When these processes are automated like a production line, it forms an AI Factory. Ultimately, the goal is to connect R&D, planning, marketing, and sales into a unified, intelligent layer rather than operating as separate functions. The next three years will likely be a transitional period—from human-AI collaboration to collaboration among multiple AI agents.

Q. How is AI influencing manufacturer selection criteria?
Global retail buyers now evaluate both growth potential and profitability at a granular level. They analyze which brands are growing fastest within specific ingredient trends and which subcategories can become new revenue streams.
This involves comparing both supply (launch frequency, competition intensity) and demand (reviews, efficacy feedback), prioritizing companies that show strong growth on both sides.
As a result, expectations for manufacturers are changing. Beyond cost and quality, they are now expected to interpret market data, translate consumer language into product language, and collaborate with brands to test hypotheses. Manufacturers are evolving from production partners into “intelligent development partners” that co-design products based on data.
Q. How are AI-driven global expansion strategies evolving?
AI-driven global expansion strategies differ depending on whether a company is in the pre-launch phase or focusing on exporting existing products.
Before product development, AI analyzes fast-growing items, recurring consumer interests, and unresolved problems in target markets. It identifies gaps where demand outpaces supply and suggests product concepts, features, and marketing angles for market entry.
For brands with existing products, the key is presenting their value to global buyers using data. By showing how core ingredients, efficacy claims, and related trends are growing in target markets—and providing comparable success cases—brands can help buyers quickly understand their growth potential.
These analytical frameworks are also tailored for manufacturers, ingredient suppliers, and packaging companies, making global partner communication more persuasive.
Q. What about barriers like management buy-in and cost?

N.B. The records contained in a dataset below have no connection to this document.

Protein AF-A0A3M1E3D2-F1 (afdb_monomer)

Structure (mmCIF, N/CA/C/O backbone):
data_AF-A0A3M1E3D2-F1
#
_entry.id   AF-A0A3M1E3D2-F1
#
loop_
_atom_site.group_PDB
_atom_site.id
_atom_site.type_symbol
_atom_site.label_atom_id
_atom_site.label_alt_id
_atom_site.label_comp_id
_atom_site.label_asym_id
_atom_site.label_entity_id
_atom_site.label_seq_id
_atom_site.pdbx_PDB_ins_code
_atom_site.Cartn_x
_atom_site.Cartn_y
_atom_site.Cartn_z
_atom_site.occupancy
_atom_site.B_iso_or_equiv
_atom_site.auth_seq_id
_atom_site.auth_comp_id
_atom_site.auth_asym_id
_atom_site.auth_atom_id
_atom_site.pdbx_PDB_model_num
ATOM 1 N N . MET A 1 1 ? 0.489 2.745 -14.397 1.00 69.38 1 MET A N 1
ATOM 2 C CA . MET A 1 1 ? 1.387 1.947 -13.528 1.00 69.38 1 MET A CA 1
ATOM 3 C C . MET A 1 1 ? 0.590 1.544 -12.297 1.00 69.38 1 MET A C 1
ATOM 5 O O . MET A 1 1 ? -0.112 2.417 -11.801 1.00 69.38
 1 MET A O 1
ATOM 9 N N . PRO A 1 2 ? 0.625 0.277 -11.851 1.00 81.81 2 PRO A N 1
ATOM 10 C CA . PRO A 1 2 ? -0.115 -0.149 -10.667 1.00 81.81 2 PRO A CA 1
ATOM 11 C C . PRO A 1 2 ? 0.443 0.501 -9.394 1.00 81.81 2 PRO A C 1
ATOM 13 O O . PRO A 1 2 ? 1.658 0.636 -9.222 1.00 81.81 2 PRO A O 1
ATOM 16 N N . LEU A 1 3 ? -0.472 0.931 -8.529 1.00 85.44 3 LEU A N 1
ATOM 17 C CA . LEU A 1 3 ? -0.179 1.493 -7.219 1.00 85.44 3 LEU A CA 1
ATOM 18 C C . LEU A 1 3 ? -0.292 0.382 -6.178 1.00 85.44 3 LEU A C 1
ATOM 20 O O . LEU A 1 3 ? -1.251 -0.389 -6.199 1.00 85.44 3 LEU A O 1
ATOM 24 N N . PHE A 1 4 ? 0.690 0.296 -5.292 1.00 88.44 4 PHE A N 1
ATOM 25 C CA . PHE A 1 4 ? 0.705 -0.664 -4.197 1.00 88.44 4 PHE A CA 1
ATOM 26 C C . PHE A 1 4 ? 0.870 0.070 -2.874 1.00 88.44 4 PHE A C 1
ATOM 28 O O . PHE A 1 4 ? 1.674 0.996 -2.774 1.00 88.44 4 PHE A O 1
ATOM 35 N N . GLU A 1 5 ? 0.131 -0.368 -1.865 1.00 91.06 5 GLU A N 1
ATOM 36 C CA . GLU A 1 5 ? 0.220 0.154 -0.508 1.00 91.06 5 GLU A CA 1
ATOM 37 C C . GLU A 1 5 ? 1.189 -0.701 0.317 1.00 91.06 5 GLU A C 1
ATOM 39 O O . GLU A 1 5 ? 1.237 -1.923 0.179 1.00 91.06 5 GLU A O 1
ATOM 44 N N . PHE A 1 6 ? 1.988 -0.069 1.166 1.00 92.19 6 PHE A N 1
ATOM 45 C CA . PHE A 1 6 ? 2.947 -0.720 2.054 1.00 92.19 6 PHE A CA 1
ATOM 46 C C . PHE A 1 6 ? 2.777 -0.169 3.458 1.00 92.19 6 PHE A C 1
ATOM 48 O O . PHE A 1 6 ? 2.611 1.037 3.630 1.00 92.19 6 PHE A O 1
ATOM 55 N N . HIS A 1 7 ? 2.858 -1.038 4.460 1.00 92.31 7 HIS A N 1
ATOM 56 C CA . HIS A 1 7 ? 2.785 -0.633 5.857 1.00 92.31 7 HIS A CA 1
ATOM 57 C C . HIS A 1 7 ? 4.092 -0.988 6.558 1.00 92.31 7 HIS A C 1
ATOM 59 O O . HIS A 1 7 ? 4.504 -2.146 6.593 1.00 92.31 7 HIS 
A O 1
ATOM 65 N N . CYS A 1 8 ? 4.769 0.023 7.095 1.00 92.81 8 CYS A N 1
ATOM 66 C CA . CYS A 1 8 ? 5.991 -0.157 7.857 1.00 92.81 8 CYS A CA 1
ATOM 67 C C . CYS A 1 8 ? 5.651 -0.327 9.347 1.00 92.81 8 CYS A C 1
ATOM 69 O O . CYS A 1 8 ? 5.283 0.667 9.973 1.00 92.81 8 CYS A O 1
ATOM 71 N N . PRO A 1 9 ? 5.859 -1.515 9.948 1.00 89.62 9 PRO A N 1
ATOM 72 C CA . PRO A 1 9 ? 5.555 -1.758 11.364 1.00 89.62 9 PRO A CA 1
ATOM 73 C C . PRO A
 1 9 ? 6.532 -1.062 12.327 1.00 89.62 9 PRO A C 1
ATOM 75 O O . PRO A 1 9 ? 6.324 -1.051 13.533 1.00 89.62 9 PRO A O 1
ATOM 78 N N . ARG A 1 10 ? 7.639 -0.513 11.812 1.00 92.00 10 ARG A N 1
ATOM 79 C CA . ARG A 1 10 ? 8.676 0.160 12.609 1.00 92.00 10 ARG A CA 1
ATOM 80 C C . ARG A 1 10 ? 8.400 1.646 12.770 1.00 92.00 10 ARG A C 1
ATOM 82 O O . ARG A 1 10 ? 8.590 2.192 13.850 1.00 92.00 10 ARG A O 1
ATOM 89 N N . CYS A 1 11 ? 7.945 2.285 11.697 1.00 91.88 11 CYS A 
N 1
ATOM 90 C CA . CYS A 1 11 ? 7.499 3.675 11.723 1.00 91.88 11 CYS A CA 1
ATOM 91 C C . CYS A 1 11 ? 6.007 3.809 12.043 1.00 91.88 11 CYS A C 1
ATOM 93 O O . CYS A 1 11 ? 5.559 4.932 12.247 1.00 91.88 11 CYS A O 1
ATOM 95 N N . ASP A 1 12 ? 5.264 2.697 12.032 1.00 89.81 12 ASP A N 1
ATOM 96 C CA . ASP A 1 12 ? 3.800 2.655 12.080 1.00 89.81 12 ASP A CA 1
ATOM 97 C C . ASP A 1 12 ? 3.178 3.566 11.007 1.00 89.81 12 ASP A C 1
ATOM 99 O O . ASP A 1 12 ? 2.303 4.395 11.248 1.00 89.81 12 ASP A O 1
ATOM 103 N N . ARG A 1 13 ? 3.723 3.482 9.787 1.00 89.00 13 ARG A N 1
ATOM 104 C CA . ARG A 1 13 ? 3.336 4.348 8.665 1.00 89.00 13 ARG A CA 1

Korea is a fast-moving market in terms of generative AI adoption. The real challenge today is not understanding AI, but deciding where and how to start.
The key considerations are time opportunity cost and compounding effects. Several indie brands that started small 3–4 years ago have achieved rapid growth by leveraging data effectively. Their common strength lies in continuously improving market understanding and execution speed through accumulated data insights.

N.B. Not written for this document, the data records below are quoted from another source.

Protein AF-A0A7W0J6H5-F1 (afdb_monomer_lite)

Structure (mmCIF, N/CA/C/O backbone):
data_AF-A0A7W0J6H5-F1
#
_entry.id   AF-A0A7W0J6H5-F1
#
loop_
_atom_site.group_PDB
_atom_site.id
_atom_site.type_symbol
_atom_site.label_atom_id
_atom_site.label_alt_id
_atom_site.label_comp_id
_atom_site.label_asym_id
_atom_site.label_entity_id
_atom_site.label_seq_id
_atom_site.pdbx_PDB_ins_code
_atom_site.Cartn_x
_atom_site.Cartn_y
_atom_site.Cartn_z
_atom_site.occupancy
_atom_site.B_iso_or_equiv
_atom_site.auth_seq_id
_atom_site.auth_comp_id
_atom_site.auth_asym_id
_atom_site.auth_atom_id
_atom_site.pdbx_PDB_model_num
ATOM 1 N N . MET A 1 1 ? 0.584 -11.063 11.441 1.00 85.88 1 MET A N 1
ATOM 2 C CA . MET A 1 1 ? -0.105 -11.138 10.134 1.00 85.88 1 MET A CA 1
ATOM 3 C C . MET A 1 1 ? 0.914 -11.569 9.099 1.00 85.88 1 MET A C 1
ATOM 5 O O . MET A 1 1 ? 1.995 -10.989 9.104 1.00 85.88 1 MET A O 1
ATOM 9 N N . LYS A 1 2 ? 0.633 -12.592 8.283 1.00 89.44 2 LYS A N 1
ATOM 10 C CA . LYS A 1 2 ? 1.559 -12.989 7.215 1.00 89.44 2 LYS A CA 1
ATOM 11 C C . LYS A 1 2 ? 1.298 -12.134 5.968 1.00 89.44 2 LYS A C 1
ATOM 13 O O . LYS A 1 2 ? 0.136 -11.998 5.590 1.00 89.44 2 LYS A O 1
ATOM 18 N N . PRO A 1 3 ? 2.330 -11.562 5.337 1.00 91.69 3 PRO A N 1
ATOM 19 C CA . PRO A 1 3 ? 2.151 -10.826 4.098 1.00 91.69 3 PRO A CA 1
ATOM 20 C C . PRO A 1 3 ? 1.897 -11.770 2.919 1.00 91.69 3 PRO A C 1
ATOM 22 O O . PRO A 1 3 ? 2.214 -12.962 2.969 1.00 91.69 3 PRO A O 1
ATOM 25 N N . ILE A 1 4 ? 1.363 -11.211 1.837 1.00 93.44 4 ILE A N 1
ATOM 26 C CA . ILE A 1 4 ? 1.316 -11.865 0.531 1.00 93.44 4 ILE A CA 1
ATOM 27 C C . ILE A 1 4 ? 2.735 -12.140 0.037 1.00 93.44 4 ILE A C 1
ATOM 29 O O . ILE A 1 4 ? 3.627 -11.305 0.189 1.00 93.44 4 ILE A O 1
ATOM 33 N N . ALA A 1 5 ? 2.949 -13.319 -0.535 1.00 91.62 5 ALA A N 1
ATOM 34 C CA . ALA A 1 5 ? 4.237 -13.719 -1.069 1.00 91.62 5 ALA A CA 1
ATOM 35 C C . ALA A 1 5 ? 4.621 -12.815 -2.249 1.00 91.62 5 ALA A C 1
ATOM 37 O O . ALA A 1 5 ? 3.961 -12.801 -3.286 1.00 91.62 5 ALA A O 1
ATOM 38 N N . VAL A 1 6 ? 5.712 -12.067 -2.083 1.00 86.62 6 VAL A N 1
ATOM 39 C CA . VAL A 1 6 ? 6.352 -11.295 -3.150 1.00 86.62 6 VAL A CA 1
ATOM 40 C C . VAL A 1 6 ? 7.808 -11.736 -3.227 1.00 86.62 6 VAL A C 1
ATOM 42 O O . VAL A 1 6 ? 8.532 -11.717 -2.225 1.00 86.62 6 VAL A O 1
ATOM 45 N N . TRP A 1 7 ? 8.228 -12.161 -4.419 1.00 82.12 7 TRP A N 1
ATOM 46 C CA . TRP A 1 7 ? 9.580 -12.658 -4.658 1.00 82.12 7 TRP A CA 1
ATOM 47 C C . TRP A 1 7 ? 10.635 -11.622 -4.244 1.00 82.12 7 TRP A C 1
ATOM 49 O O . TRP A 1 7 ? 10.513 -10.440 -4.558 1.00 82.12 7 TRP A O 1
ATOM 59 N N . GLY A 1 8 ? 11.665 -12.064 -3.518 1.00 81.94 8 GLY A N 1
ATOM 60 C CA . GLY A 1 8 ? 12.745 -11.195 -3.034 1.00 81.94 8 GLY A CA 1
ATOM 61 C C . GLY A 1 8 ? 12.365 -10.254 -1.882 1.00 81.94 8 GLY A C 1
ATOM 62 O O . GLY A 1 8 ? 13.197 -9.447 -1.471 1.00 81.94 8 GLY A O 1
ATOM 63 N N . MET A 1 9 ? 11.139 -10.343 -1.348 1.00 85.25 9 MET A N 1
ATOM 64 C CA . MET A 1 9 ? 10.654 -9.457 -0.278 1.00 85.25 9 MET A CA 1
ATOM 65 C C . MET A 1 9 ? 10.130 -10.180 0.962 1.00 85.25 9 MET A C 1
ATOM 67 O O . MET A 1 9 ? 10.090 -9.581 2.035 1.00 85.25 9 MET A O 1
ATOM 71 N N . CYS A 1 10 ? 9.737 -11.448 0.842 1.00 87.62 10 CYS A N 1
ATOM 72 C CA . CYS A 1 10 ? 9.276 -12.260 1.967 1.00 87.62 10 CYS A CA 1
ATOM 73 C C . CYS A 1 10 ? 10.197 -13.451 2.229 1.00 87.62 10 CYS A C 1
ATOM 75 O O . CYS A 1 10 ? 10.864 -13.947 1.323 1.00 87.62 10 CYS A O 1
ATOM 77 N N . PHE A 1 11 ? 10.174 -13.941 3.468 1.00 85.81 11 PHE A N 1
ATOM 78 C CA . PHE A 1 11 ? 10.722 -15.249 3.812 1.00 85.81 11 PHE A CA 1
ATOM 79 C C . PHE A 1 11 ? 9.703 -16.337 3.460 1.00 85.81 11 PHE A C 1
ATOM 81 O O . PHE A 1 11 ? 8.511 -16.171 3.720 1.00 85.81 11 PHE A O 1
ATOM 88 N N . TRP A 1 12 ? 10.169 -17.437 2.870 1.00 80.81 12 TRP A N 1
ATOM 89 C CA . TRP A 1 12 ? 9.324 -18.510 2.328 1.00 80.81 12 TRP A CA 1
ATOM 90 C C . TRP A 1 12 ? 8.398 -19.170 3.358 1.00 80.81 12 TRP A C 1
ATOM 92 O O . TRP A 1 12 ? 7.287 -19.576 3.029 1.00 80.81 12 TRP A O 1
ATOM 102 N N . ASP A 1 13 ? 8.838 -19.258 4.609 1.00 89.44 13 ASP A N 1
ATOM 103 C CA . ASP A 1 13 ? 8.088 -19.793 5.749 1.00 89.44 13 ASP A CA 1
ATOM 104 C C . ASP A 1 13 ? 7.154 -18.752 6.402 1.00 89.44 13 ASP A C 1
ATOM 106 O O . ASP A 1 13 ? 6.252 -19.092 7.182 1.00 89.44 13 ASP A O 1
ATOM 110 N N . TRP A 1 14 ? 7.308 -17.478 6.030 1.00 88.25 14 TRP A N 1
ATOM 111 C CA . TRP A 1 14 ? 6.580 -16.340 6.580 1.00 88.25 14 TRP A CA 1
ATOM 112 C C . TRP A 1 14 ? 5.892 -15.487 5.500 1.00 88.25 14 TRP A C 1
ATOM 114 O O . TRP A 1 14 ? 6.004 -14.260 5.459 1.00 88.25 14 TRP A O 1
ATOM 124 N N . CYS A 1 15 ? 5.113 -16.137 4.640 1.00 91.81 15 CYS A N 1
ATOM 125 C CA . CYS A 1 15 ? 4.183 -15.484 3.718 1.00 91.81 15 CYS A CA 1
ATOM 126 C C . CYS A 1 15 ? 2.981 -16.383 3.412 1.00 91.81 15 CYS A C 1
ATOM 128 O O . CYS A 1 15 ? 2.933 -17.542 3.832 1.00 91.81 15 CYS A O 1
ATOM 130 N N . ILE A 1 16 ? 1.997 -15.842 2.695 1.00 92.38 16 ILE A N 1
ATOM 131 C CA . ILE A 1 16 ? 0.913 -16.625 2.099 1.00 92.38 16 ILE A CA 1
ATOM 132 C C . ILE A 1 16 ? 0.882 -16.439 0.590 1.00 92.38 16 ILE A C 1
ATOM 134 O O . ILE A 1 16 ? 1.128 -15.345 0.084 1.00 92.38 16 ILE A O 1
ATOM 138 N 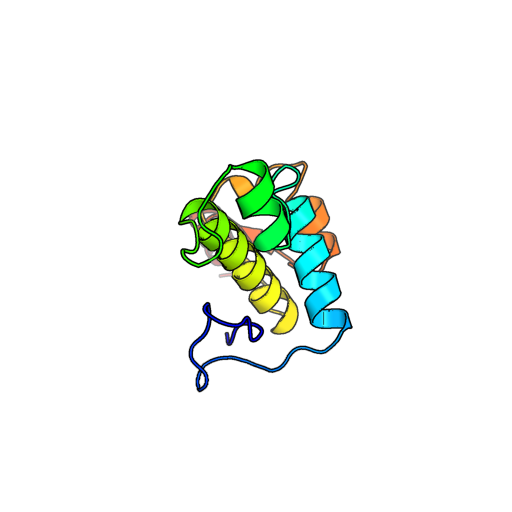N . TRP A 1 17 ? 0.559 -17.512 -0.125 1.00 90.88 17 TRP A N 1
ATOM 139 C CA . TRP A 1 17 ? 0.246 -17.434 -1.545 1.00 90.88 17 TRP A CA 1
ATOM 140 C C . TRP A 1 17 ? -1.059 -16.655 -1.711 1.00 90.88 17 TRP A C 1
ATOM 142 O O . TRP A 1 17 ? -2.077 -17.029 -1.128 1.00 90.88 17 TRP A O 1
ATOM 152 N N . GLY A 1 18 ? -0.994 -15.536 -2.430 1.00 89.50 18 GLY A N 1
ATOM 153 C CA . GLY A 1 18 ? -2.166 -14.719 -2.731 1.00 89.50 18 GLY A CA 1
ATOM 154 C C . GLY A 1 18 ? -2.947 -15.281 -3.912 1.00 89.50 18 GLY A C 1
ATOM 155 O O . GLY A 1 18 ? -2.358 -15.902 -4.797 1.00 89.50 18 GLY A O 1
ATOM 156 N N . SER A 1 19 ? -4.259 -15.051 -3.922 1.00 94.31 19 SER A N 1
ATOM 157 C CA . SER A 1 19 ? -5.072 -15.197 -5.133 1.00 94.31 19 SER A CA 1
ATOM 158 C C . SER A 1 19 ? -4.901 -13.990 -6.063 1.00 94.31 19 SER A C 1
ATOM 160 O O . SER A 1 19 ? -4.283 -12.988 -5.689 1.00 94.31 19 SER A O 1
ATOM 162 N N . ASP A 1 20 ? -5.484 -14.045 -7.258 1.00 94.94 20 ASP A N 1
ATOM 163 C CA . ASP A 1 20 ? -5.481 -12.907 -8.186 1.00 94.94 20 ASP A CA 1
ATOM 164 C C . ASP A 1 20 ? -6.140 -11.670 -7.555 1.00 94.94 20 ASP A C 1
ATOM 166 O O . ASP A 1 20 ? -5.617 -10.559 -7.653 1.00 94.94 20 ASP A O 1
ATOM 170 N N . GLU A 1 21 ? -7.222 -11.858 -6.790 1.00 95.69 21 GLU A N 1
ATOM 171 C CA . GLU A 1 21 ? -7.887 -10.772 -6.065 1.00 95.69 21 GLU A CA 1
ATOM 172 C C . GLU A 1 21 ? -6.979 -10.139 -5.003 1.00 95.69 21 GLU A C 1
ATOM 174 O O . GLU A 1 21 ? -7.045 -8.929 -4.761 1.00 95.69 21 GLU A O 1
ATOM 179 N N . ASP A 1 22 ? -6.116 -10.939 -4.371 1.00 95.75 22 ASP A N 1
ATOM 180 C CA . ASP A 1 22 ? -5.160 -10.444 -3.386 1.00 95.75 22 ASP A CA 1
ATOM 181 C C . ASP A 1 22 ? -4.111 -9.537 -4.050 1.00 95.75 22 ASP A C 1
ATOM 183 O O . ASP A 1 22 ? -3.807 -8.458 -3.526 1.00 95.75 22 ASP A O 1
ATOM 187 N N . PHE A 1 23 ? -3.596 -9.929 -5.220 1.00 95.81 23 PHE A N 1
ATOM 188 C CA . PHE A 1 23 ? -2.645 -9.122 -5.989 1.00 95.81 23 PHE A CA 1
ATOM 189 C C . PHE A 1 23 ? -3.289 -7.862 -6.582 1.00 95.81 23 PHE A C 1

Rather than making large upfront investments, I recommend starting with low-risk, repetitive tasks. The real value of AI is not the subscription cost, but how much it accelerates decision-making and enables faster, more accurate experimentation. AI transformation is not a cost-cutting initiative—it is a growth strategy that accelerates learning.

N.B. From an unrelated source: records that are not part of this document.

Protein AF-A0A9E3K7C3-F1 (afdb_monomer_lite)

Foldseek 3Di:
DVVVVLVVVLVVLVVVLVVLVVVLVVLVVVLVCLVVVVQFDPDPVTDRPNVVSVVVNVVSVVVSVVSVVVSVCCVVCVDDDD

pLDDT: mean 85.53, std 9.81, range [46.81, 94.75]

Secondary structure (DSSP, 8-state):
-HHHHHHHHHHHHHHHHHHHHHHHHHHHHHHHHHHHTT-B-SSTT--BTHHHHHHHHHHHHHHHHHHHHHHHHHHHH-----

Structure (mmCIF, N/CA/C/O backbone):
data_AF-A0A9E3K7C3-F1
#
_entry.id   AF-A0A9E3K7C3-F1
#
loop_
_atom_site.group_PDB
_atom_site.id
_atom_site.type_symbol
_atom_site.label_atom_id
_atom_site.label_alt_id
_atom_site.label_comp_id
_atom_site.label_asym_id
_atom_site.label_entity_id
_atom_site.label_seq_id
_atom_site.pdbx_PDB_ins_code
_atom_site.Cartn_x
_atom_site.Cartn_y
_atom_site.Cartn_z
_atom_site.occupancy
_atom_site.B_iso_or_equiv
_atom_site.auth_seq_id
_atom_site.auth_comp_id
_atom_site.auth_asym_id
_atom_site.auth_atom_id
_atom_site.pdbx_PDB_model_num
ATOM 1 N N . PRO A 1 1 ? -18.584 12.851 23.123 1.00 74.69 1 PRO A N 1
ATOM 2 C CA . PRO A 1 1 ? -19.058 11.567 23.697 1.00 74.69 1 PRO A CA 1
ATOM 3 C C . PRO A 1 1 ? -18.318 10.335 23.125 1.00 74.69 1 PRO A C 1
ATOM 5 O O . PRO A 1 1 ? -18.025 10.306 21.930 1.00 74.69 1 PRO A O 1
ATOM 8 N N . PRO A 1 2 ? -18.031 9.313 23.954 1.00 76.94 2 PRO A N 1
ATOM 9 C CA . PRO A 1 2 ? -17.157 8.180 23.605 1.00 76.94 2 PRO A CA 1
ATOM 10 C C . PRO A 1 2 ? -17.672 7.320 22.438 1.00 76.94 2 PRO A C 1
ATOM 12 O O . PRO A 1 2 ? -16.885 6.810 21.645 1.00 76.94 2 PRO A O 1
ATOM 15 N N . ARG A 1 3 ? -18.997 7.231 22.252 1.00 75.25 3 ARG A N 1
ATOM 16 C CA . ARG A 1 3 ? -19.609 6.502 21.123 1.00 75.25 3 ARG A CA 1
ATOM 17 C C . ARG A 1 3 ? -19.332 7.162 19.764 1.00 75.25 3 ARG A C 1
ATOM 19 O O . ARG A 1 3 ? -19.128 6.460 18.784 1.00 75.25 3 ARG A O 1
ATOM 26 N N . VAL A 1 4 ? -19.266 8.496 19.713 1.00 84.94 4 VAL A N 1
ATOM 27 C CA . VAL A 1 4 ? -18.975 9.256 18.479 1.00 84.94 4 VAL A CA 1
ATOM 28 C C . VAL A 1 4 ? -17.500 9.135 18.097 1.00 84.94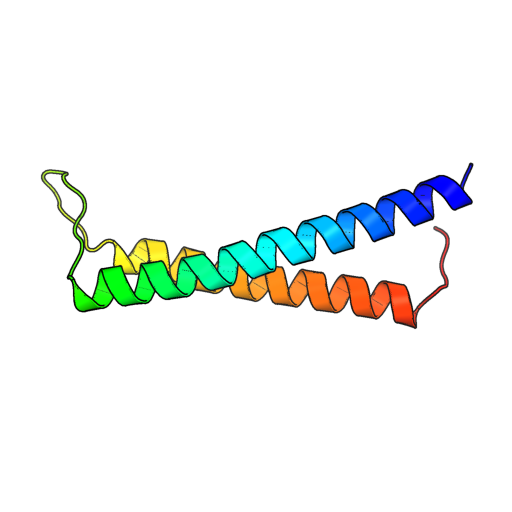 4 VAL A C 1
ATOM 30 O O . VAL A 1 4 ? -17.176 9.018 16.920 1.00 84.94 4 VAL A O 1
ATOM 33 N N . ASN A 1 5 ? -16.605 9.102 19.089 1.00 84.00 5 ASN A N 1
ATOM 34 C CA . ASN A 1 5 ? -15.178 8.893 18.847 1.00 84.00 5 ASN A CA 1
ATOM 35 C C . ASN A 1 5 ? -14.914 7.535 18.183 1.00 84.00 5 ASN A C 1
ATOM 37 O O . ASN A 1 5 ? -14.157 7.469 17.222 1.00 84.00 5 ASN A O 1
ATOM 41 N N . ARG A 1 6 ? -15.617 6.489 18.636 1.00 76.44 6 ARG A N 1
ATOM 42 C CA . ARG A 1 6 ? -15.520 5.136 18.077 1.00 76.44 6 ARG A CA 1
ATOM 43 C C . ARG A 1 6 ? -15.982 5.059 16.624 1.00 76.44 6 ARG A C 1
ATOM 45 O O . ARG A 1 6 ? -15.287 4.489 15.794 1.00 76.44 6 ARG A O 1
ATOM 52 N N . VAL A 1 7 ? -17.137 5.649 16.310 1.00 85.12 7 VAL A N 1
ATOM 53 C CA . VAL A 1 7 ? -17.638 5.685 14.924 1.00 85.12 7 VAL A CA 1
ATOM 54 C C . VAL A 1 7 ? -16.659 6.438 14.024 1.00 85.12 7 VAL A C 1
ATOM 56 O O . VAL A 1 7 ? -16.381 5.980 12.920 1.00 85.12 7 VAL A O 1
ATOM 59 N N . ARG A 1 8 ? -16.082 7.549 14.509 1.00 87.69 8 ARG A N 1
ATOM 60 C CA . ARG A 1 8 ? -15.058 8.292 13.764 1.00 87.69 8 ARG A CA 1
ATOM 61 C C . ARG A 1 8 ? -13.819 7.436 13.489 1.00 87.69 8 ARG A C 1
ATOM 63 O O . ARG A 1 8 ? -13.346 7.454 12.365 1.00 87.69 8 ARG A O 1
ATOM 70 N N . GLN A 1 9 ? -13.312 6.704 14.482 1.00 85.38 9 GLN A N 1
ATOM 71 C CA . GLN A 1 9 ? -12.128 5.845 14.325 1.00 85.38 9 GLN A CA 1
ATOM 72 C C . GLN A 1 9 ? -12.354 4.763 13.265 1.00 85.38 9 GLN A C 1
ATOM 74 O O . GLN A 1 9 ? -11.619 4.721 12.286 1.00 85.38 9 GLN A O 1
ATOM 79 N N . ILE A 1 10 ? -13.445 3.999 13.372 1.00 85.00 10 ILE A N 1
ATOM 80 C CA . ILE A 1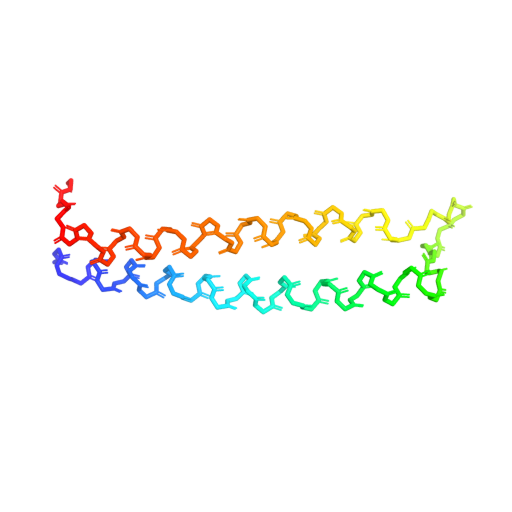 10 ? -13.769 2.943 12.398 1.00 85.00 10 ILE A CA 1
ATOM 81 C C . ILE A 1 10 ? -13.956 3.526 10.988 1.00 85.00 10 ILE A C 1
ATOM 83 O O . ILE A 1 10 ? -13.488 2.950 10.009 1.00 85.00 10 ILE A O 1
ATOM 87 N N . ALA A 1 11 ? -14.617 4.682 10.867 1.00 89.50 11 ALA A N 1
ATOM 88 C CA . ALA A 1 11 ? -14.789 5.343 9.575 1.00 89.50 11 ALA A CA 1
ATOM 89 C C . ALA A 1 11 ? -13.448 5.775 8.957 1.00 89.50 11 ALA A C 1
ATOM 91 O O . ALA A 1 11 ? -13.254 5.613 7.753 1.00 89.50 11 ALA A O 1
ATOM 92 N N . VAL A 1 12 ? -12.525 6.299 9.771 1.00 91.56 12 VAL A N 1
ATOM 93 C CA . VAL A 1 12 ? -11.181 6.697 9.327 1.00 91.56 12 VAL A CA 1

Q. What is the future direction of Trendier AI?
Trendier’s long-term vision is to go beyond analytics and become a “Co-founder AI”—a system that participates in core decision-making and execution across the entire business process.
From strategy and R&D to product planning, marketing, and automation, the goal is to build AI that actively collaborates within real workflows.
As K-beauty companies continue to expand into more markets and increasingly granular categories, the next 3–5 years will likely see large-scale automation and structural transformation, accelerating innovation even further.
In this context, Korea is one of the best environments to develop global, beauty-specialized AI solutions. Interest from overseas markets in Trendier’s AI innovations is rapidly growing. Its Trendier Library service, which provides weekly insights on fast-growing global beauty trends, has already been used over 2.5 million times across 134 countries.
Just as K-beauty is setting new global standards, Trendier AI aims to establish a new benchmark for AI innovation across the beauty industry.